Increasing renewables reliability with demand forecasting
One important piece of the energy transition puzzle is how to optimally integrate energy storage technologies to make renewable energy more reliable and available on demand, overcoming its variable nature. The cost of batteries has decreased rapidly in the last decade and this trend is projected to continue to 2045 and beyond. This decline has facilitated various applications by integrating batteries with electricity generation and distribution. For example, utilities have used batteries to store cheap energy during off-peak hours and dispatch it during peak hours to effectively mitigate that daily solar generation and demand patterns do not overlap. This is known as “lift and shift” or peak shaving. Studies indicate that in countries where gas is imported, battery storage is now the cheapest new-build technology for peaking.
With peak shaving, the goal is to reduce the peak load as prices are higher during those hours. Charging the battery with the maximum possible solar energy is important as it is the cheapest and one of the most sustainable sources of energy.
As data scientists working in renewable energy, we like challenging ourselves, as well as contributing to the scientific world. Earlier this year, with data science collaborators, we participated in the Presumed Open Data Challenge organized by Energy Systems Catapult, a technology and innovation center in the United Kingdom and Western Power Distribution, a UK utility. The goal was to develop an optimal battery scheduler that takes the most solar energy from the Newton Downs Solar Plant, a local community solar farm, and is then used to reduce peak demand from the local grid, utilizing the stored solar power.
We stood fifth in the competition which comprised 55 teams from 72 organizations and 15 countries.
The team utilized electric demand, solar PV generation, and weather data going back several years to design an optimal scheduler for a battery storage device. We were measured on a combination of how much clean energy was fed into the battery, and how much this clean energy in the battery can support the evening peak demand.
Our refined methodology divided the problem into three steps: demand forecasting, solar forecasting and the battery scheduler. In the demand forecasting step, we trained a machine learning model on historical data and generated a demand forecast for the following week. Similarly, in the solar forecasting step we trained another machine learning model and predicted solar output for the following week. In the next step, we proposed a battery scheduler that could ingest the previously generated forecasts and output an optimal schedule. The innovative part of the paper lies in minimizing the impact of errors in solar and demand forecasts to accurately optimize the battery scheduler.
Our final back-tested modeling approach had an even stronger result and got published in the Energies journal.

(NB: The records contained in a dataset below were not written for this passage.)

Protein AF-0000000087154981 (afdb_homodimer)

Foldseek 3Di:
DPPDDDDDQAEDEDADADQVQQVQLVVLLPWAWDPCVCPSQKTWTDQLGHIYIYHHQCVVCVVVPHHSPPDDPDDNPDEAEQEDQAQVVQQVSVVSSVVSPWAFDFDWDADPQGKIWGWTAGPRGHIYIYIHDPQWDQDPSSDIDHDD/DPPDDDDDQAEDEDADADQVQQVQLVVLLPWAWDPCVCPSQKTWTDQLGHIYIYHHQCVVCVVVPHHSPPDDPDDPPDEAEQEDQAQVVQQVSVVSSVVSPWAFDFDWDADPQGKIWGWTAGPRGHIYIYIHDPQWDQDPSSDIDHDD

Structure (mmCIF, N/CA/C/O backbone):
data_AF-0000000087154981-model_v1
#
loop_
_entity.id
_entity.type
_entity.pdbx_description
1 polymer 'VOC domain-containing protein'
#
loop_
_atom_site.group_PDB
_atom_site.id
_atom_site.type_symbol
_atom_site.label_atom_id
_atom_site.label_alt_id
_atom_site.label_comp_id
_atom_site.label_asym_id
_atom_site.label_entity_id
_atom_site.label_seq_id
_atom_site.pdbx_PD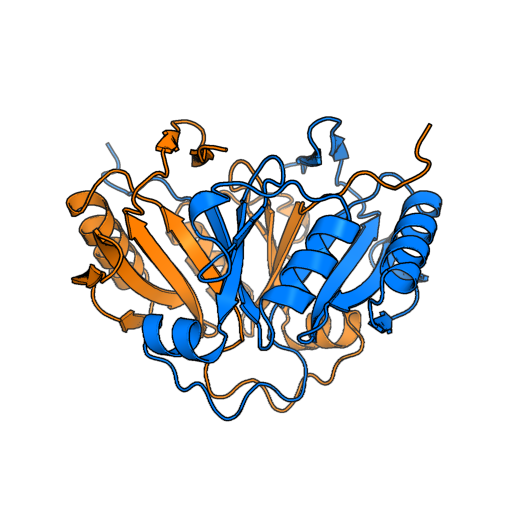B_ins_code
_atom_site.Cartn_x
_atom_site.Cartn_y
_atom_site.Cartn_z
_atom_site.occupancy
_atom_site.B_iso_or_equiv
_atom_site.auth_seq_id
_atom_site.auth_comp_id
_atom_site.auth_asym_id
_atom_site.auth_atom_id
_atom_site.pdbx_PDB_model_num
ATOM 1 N N . MET A 1 1 ? 9.703 18.203 23.703 1 43.81 1 MET A N 1
ATOM 2 C CA . MET A 1 1 ? 9.391 16.875 23.188 1 43.81 1 MET A CA 1
ATOM 3 C C . MET A 1 1 ? 8.891 16.953 21.75 1 43.81 1 MET A C 1
ATOM 5 O O . MET A 1 1 ? 8.133 17.859 21.406 1 43.81 1 MET A O 1
ATOM 9 N N . SER A 1 2 ? 9.547 16.453 20.781 1 57.88 2 SER A N 1
ATOM 10 C CA . SER A 1 2 ? 9.164 16.844 19.438 1 57.88 2 SER A CA 1
ATOM 11 C C . SER A 1 2 ? 7.684 16.578 19.172 1 57.88 2 SER A C 1
ATOM 13 O O . SER A 1 2 ? 7.164 15.516 19.516 1 57.88 2 SER A O 1
ATOM 15 N N . ASN A 1 3 ? 6.848 17.609 19.188 1 82.38 3 ASN A N 1
ATOM 16 C CA . ASN A 1 3 ? 5.402 17.688 18.984 1 82.38 3 ASN A CA 1
ATOM 17 C C . ASN A 1 3 ? 4.988 17.109 17.641 1 82.38 3 ASN A C 1
ATOM 19 O O . ASN A 1 3 ? 3.904 17.406 17.141 1 82.38 3 ASN A O 1
ATOM 23 N N . ALA A 1 4 ? 5.93 16.297 17.078 1 93.38 4 ALA A N 1
ATOM 24 C CA . ALA A 1 4 ? 5.621 15.781 15.75 1 93.38 4 ALA A CA 1
ATOM 25 C C . ALA A 1 4 ? 4.73 14.539 15.844 1 93.38 4 ALA A C 1
ATOM 27 O O . ALA A 1 4 ? 4.906 13.711 16.734 1 93.38 4 ALA A O 1
ATOM 28 N N . PRO A 1 5 ? 3.826 14.469 14.93 1 97.25 5 PRO A N 1
ATOM 29 C CA . PRO A 1 5 ? 2.957 13.289 14.945 1 97.25 5 PRO A CA 1
ATOM 30 C C . PRO A 1 5 ? 3.727 11.984 14.75 1 97.25 5 PRO A C 1
ATOM 32 O O . PRO A 1 5 ? 4.793 11.984 14.133 1 97.25 5 PRO A O 1
ATOM 35 N N . THR A 1 6 ? 3.246 10.852 15.352 1 97.25 6 THR A N 1
ATOM 36 C CA . THR A 1 6 ? 3.787 9.516 15.086 1 97.25 6 THR A CA 1
ATOM 37 C C . THR A 1 6 ? 3.439 9.055 13.68 1 97.25 6 THR A C 1
ATOM 39 O O . THR A 1 6 ? 2.264 8.961 13.32 1 97.25 6 THR A O 1
ATOM 42 N N . PRO A 1 7 ? 4.461 8.82 12.828 1 98.38 7 PRO A N 1
ATOM 43 C CA . PRO A 1 7 ? 4.141 8.375 11.477 1 98.38 7 PRO A CA 1
ATOM 44 C C . PRO A 1 7 ? 3.518 6.984 11.438 1 98.38 7 PRO A C 1
ATOM 46 O O . PRO A 1 7 ? 4.023 6.059 12.078 1 98.38 7 PRO A O 1
ATOM 49 N N . ARG A 1 8 ? 2.416 6.816 10.695 1 98.62 8 ARG A N 1
ATOM 50 C CA . ARG A 1 8 ? 1.717 5.539 10.578 1 98.62 8 ARG A CA 1
ATOM 51 C C . ARG A 1 8 ? 1.351 5.25 9.125 1 98.62 8 ARG A C 1
ATOM 53 O O . ARG A 1 8 ? 0.926 6.148 8.398 1 98.62 8 ARG A O 1
ATOM 60 N N . PHE A 1 9 ? 1.637 4.098 8.641 1 98.88 9 PHE A N 1
ATOM 61 C CA . PHE A 1 9 ? 1.08 3.48 7.441 1 98.88 9 PHE A CA 1
ATOM 62 C C . PHE A 1 9 ? 0.168 2.316 7.805 1 98.88 9 PHE A C 1
ATOM 64 O O . PHE A 1 9 ? 0.641 1.204 8.047 1 98.88 9 PHE A O 1
ATOM 71 N N . THR A 1 10 ? -1.178 2.561 7.734 1 98.81 10 THR A N 1
ATOM 72 C CA . THR A 1 10 ? -2.064 1.648 8.453 1 98.81 10 THR A CA 1
ATOM 73 C C . THR A 1 10 ? -2.973 0.902 7.477 1 98.81 10 THR A C 1
ATOM 75 O O . THR A 1 10 ? -3.412 -0.214 7.762 1 98.81 10 THR A O 1
ATOM 78 N N . VAL A 1 11 ? -3.348 1.537 6.352 1 98.81 11 VAL A N 1
ATOM 79 C CA . VAL A 1 11 ? -4.215 0.895 5.371 1 98.81 11 VAL A CA 1
ATOM 80 C C . VAL A 1 11 ? -3.74 1.24 3.959 1 98.81 11 VAL A C 1
ATOM 82 O O . VAL A 1 11 ? -3.398 2.391 3.678 1 98.81 11 VAL A O 1
ATOM 85 N N . LEU A 1 12 ? -3.668 0.279 3.127 1 98.94 12 LEU A N 1
ATOM 86 C CA . LEU A 1 12 ? -3.656 0.481 1.683 1 98.94 12 LEU A CA 1
ATOM 87 C C . LEU A 1 12 ? -5.031 0.214 1.084 1 98.94 12 LEU A C 1
ATOM 89 O O . LEU A 1 12 ? -5.531 -0.913 1.139 1 98.94 12 LEU A O 1
ATOM 93 N N . THR A 1 13 ? -5.629 1.186 0.545 1 98.88 13 THR A N 1
ATOM 94 C CA . THR A 1 13 ? -6.93 0.991 -0.085 1 98.88 13 THR A CA 1
ATOM 95 C C . THR A 1 13 ? -6.793 0.937 -1.604 1 98.88 13 THR A C 1
ATOM 97 O O . THR A 1 13 ? -6.188 1.823 -2.209 1 98.88 13 THR A O 1
ATOM 100 N N . LEU A 1 14 ? -7.281 -0.087 -2.16 1 98.88 14 LEU A N 1
ATOM 101 C CA . LEU A 1 14 ? -7.285 -0.313 -3.602 1 98.88 14 LEU A CA 1
ATOM 102 C C . LEU A 1 14 ? -8.648 0.029 -4.199 1 98.88 14 LEU A C 1
ATOM 104 O O . LEU A 1 14 ? -9.68 -0.462 -3.732 1 98.88 14 LEU A O 1
ATOM 108 N N . GLY A 1 15 ? -8.633 0.916 -5.191 1 98.75 15 GLY A N 1
ATOM 109 C CA . GLY A 1 15 ? -9.836 1.128 -5.98 1 98.75 15 GLY A CA 1
ATOM 110 C C . GLY A 1 15 ? -10.195 -0.057 -6.855 1 98.75 15 GLY A C 1
ATOM 111 O O . GLY A 1 15 ? -9.336 -0.582 -7.574 1 98.75 15 GLY A O 1
ATOM 112 N N . VAL A 1 16 ? -11.414 -0.46 -6.836 1 98.69 16 VAL A N 1
ATOM 113 C CA . VAL A 1 16 ? -11.805 -1.63 -7.609 1 98.69 16 VAL A CA 1
ATOM 114 C C . VAL A 1 16 ? -13.102 -1.336 -8.367 1 98.69 16 VAL A C 1
ATOM 116 O O . VAL A 1 16 ? -13.891 -0.483 -7.953 1 98.69 16 VAL A O 1
ATOM 119 N N . ASN A 1 17 ? -13.352 -2.006 -9.469 1 98.12 17 ASN A N 1
ATOM 120 C CA . ASN A 1 17 ? -14.531 -1.791 -10.297 1 98.12 17 ASN A CA 1
ATOM 121 C C . ASN A 1 17 ? -15.68 -2.713 -9.891 1 98.12 17 ASN A C 1
ATOM 123 O O . ASN A 1 17 ? -16.844 -2.346 -10.016 1 98.12 17 ASN A O 1
ATOM 127 N N . ASP A 1 18 ? -15.438 -3.922 -9.523 1 98.56 18 ASP A N 1
ATOM 128 C CA . ASP A 1 18 ? -16.391 -4.934 -9.094 1 98.56 18 ASP A CA 1
ATOM 129 C C . ASP A 1 18 ? -16.062 -5.457 -7.703 1 98.56 18 ASP A C 1
ATOM 131 O O . ASP A 1 18 ? -15.227 -6.355 -7.555 1 98.56 18 ASP A O 1
ATOM 135 N N . MET A 1 19 ? -16.797 -4.938 -6.703 1 98.62 19 MET A N 1
ATOM 136 C CA . MET A 1 19 ? -16.5 -5.246 -5.305 1 98.62 19 MET A CA 1
ATOM 137 C C . MET A 1 19 ? -16.625 -6.742 -5.043 1 98.62 19 MET A C 1
ATOM 139 O O . MET A 1 19 ? -15.758 -7.336 -4.398 1 98.62 19 MET A O 1
ATOM 143 N N . ARG A 1 20 ? -17.625 -7.336 -5.516 1 98.25 20 ARG A N 1
ATOM 144 C CA . ARG A 1 20 ? -17.859 -8.758 -5.262 1 98.25 20 ARG A CA 1
ATOM 145 C C . ARG A 1 20 ? -16.719 -9.602 -5.828 1 98.25 20 ARG A C 1
ATOM 147 O O . ARG A 1 20 ? -16.188 -10.477 -5.145 1 98.25 20 ARG A O 1
ATOM 154 N N . ALA A 1 21 ? -16.359 -9.375 -7.066 1 98.56 21 ALA A N 1
ATOM 155 C CA . ALA A 1 21 ? -15.281 -10.117 -7.723 1 98.56 21 ALA A CA 1
ATOM 156 C C . ALA A 1 21 ? -13.953 -9.914 -6.996 1 98.56 21 ALA A C 1
ATOM 158 O O . ALA A 1 21 ? -13.195 -10.867 -6.793 1 98.56 21 ALA A O 1
ATOM 159 N N . SER A 1 22 ? -13.664 -8.664 -6.637 1 98.81 22 SER A N 1
ATOM 160 C CA . SER A 1 22 ? -12.398 -8.359 -5.973 1 98.81 22 SER A CA 1
ATOM 161 C C . SER A 1 22 ? -12.344 -8.969 -4.578 1 98.81 22 SER A C 1
ATOM 163 O O . SER A 1 22 ? -11.312 -9.508 -4.168 1 98.81 22 SER A O 1
ATOM 165 N N . ILE A 1 23 ? -13.445 -8.867 -3.844 1 98.69 23 ILE A N 1
ATOM 166 C CA . ILE A 1 23 ? -13.508 -9.492 -2.529 1 98.69 23 ILE A CA 1
ATOM 167 C C . ILE A 1 23 ? -13.227 -10.992 -2.658 1 98.69 23 ILE A C 1
ATOM 169 O O . ILE A 1 23 ? -12.398 -11.539 -1.923 1 98.69 23 ILE A O 1
ATOM 173 N N . ALA A 1 24 ? -13.852 -11.633 -3.588 1 98.56 24 ALA A N 1
ATOM 174 C CA . ALA A 1 24 ? -13.664 -13.07 -3.807 1 98.56 24 ALA A CA 1
ATOM 175 C C . ALA A 1 24 ? -12.211 -13.383 -4.145 1 98.56 24 ALA A C 1
ATOM 177 O O . ALA A 1 24 ? -11.656 -14.383 -3.672 1 98.56 24 ALA A O 1
ATOM 178 N N . PHE A 1 25 ? -11.609 -12.555 -4.938 1 98.88 25 PHE A N 1
ATOM 179 C CA . PHE A 1 25 ? -10.219 -12.75 -5.34 1 98.88 25 PHE A CA 1
ATOM 180 C C . PHE A 1 25 ? -9.297 -12.727 -4.129 1 98.88 25 PHE A C 1
ATOM 182 O O . PHE A 1 25 ? -8.531 -13.664 -3.902 1 98.88 25 PHE A O 1
ATOM 189 N N . TYR A 1 26 ? -9.344 -11.727 -3.291 1 98.81 26 TYR A N 1
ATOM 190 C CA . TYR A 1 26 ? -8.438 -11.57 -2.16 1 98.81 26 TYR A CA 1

The results published proved to be highly competitive and create a good basis for product development within Utopus Insights.
The future energy system will be decarbonized and electrified, and this is an increasingly complex system that can no longer be controlled by humans and analogue technology. This is a good example of how advanced algorithms and analytics are now enabling the energy transition.
Thank you to Energy Systems Catapult and Western Power Distribution for the great challenge and to Utopus Insights for the continuous support to innovate and advance renewables into the electric grid!